*** Study material ***
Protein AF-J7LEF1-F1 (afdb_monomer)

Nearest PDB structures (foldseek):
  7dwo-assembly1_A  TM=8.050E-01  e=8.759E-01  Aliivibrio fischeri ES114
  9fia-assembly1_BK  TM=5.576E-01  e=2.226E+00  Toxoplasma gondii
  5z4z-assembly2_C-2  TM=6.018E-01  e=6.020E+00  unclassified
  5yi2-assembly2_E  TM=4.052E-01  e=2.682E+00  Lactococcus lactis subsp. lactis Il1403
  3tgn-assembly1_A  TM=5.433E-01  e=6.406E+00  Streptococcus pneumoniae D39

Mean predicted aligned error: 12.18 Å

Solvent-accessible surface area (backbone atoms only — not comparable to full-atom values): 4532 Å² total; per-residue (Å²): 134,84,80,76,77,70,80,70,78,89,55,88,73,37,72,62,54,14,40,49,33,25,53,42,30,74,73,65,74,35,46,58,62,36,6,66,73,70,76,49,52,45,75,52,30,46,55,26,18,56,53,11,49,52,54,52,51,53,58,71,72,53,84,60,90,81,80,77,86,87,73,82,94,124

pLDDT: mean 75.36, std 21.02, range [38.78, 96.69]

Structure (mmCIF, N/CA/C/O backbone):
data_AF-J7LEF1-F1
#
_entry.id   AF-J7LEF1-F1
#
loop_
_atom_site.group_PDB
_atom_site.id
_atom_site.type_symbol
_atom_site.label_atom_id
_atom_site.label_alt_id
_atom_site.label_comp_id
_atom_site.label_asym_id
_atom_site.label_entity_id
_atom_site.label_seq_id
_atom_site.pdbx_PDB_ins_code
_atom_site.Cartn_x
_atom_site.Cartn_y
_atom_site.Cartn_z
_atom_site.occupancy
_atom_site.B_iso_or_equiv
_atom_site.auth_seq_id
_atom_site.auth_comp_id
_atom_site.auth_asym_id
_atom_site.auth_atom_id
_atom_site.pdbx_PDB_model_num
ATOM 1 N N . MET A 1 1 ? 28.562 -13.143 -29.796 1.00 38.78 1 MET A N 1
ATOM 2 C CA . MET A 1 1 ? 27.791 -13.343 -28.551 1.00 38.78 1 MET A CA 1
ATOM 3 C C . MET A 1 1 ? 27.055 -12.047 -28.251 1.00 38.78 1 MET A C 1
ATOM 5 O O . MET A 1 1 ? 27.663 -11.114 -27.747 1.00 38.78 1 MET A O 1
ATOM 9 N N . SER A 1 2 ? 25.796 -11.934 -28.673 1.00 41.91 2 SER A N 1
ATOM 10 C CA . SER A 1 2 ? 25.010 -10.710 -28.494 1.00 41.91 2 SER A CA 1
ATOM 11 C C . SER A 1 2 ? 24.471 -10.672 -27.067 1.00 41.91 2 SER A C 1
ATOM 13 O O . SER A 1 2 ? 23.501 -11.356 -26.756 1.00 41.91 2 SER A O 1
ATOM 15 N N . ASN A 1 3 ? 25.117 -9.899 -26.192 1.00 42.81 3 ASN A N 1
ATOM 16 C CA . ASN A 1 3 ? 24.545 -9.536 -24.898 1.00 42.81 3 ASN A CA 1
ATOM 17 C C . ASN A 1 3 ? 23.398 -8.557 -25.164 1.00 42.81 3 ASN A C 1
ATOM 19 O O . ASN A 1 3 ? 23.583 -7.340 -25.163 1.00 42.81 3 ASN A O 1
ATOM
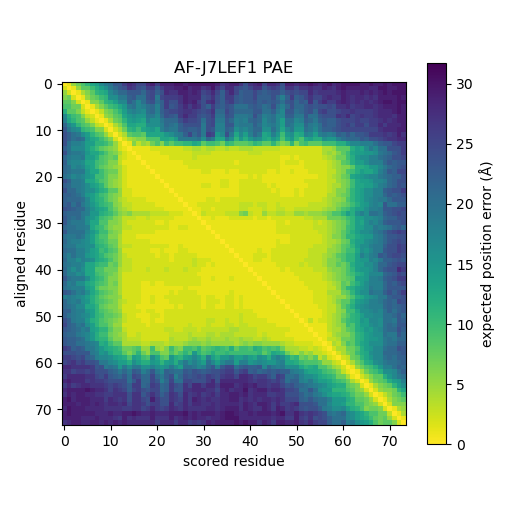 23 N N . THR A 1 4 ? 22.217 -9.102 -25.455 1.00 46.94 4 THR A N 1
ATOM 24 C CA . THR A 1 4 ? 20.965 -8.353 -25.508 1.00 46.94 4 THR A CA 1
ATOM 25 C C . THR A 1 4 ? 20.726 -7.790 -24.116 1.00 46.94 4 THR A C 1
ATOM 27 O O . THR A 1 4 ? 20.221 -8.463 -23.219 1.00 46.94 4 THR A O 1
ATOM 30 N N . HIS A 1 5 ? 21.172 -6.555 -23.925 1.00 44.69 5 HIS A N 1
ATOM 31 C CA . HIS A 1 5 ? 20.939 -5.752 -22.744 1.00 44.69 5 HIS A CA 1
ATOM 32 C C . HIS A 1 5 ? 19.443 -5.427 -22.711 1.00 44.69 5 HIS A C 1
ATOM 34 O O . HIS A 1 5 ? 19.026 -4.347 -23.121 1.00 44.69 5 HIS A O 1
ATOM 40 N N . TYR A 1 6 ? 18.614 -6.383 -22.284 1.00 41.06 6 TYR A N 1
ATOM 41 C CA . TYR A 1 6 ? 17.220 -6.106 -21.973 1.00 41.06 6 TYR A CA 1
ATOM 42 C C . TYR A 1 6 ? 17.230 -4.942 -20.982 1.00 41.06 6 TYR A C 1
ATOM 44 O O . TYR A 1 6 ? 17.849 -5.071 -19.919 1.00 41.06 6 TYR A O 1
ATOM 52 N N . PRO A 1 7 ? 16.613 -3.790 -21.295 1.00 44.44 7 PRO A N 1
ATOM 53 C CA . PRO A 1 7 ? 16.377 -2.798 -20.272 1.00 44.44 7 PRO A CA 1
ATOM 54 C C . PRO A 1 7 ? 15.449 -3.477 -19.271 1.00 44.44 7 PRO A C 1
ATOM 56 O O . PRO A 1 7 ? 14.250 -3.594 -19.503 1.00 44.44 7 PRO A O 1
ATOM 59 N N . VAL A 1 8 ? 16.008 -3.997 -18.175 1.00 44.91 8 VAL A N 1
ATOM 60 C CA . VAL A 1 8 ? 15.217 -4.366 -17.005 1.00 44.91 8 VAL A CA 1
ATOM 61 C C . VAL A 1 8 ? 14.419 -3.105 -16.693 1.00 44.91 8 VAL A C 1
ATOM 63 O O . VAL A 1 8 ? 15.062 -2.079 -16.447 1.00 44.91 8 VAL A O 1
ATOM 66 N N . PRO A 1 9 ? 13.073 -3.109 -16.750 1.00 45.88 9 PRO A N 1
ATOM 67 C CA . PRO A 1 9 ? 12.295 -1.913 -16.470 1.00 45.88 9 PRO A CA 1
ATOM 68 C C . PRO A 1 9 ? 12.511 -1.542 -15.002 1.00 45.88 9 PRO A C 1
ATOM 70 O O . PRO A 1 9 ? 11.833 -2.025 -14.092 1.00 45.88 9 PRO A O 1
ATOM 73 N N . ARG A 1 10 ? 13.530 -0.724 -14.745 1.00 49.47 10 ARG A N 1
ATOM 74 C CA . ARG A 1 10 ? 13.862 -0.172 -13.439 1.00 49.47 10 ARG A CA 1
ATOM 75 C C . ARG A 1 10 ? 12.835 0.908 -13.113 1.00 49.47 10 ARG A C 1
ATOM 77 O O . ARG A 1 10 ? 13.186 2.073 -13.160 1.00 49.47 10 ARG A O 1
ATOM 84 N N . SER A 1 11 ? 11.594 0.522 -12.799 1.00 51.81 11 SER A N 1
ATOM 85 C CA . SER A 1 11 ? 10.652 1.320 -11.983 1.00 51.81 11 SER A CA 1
*** End of Study material ***
*Try it*
Transcribe, exactly and without additions, the lines of the records above, beginning with the line that contains "Structure (mmCIF, N/CA/C/O" and ending with the line that contains "ATOM 3 C C .", both included.

*Written response*
Structure (mmCIF, N/CA/C/O backbone):
data_AF-J7LEF1-F1
#
_entry.id   AF-J7LEF1-F1
#
loop_
_atom_site.group_PDB
_atom_site.id
_atom_site.type_symbol
_atom_site.label_atom_id
_atom_site.label_alt_id
_atom_site.label_comp_id
_atom_site.label_asym_id
_atom_site.label_entity_id
_atom_site.label_seq_id
_atom_site.pdbx_PDB_ins_code
_atom_site.Cartn_x
_atom_site.Cartn_y
_atom_site.Cartn_z
_atom_site.occupancy
_atom_site.B_iso_or_equiv
_atom_site.auth_seq_id
_atom_site.auth_comp_id
_atom_site.auth_asym_id
_atom_site.auth_atom_id
_atom_site.pdbx_PDB_model_num
ATOM 1 N N . MET A 1 1 ? 28.562 -13.143 -29.796 1.00 38.78 1 MET A N 1
ATOM 2 C CA . MET A 1 1 ? 27.791 -13.343 -28.551 1.00 38.78 1 MET A CA 1
ATOM 3 C C . MET A 1 1 ? 27.055 -12.047 -28.251 1.00 38.78 1 MET A C 1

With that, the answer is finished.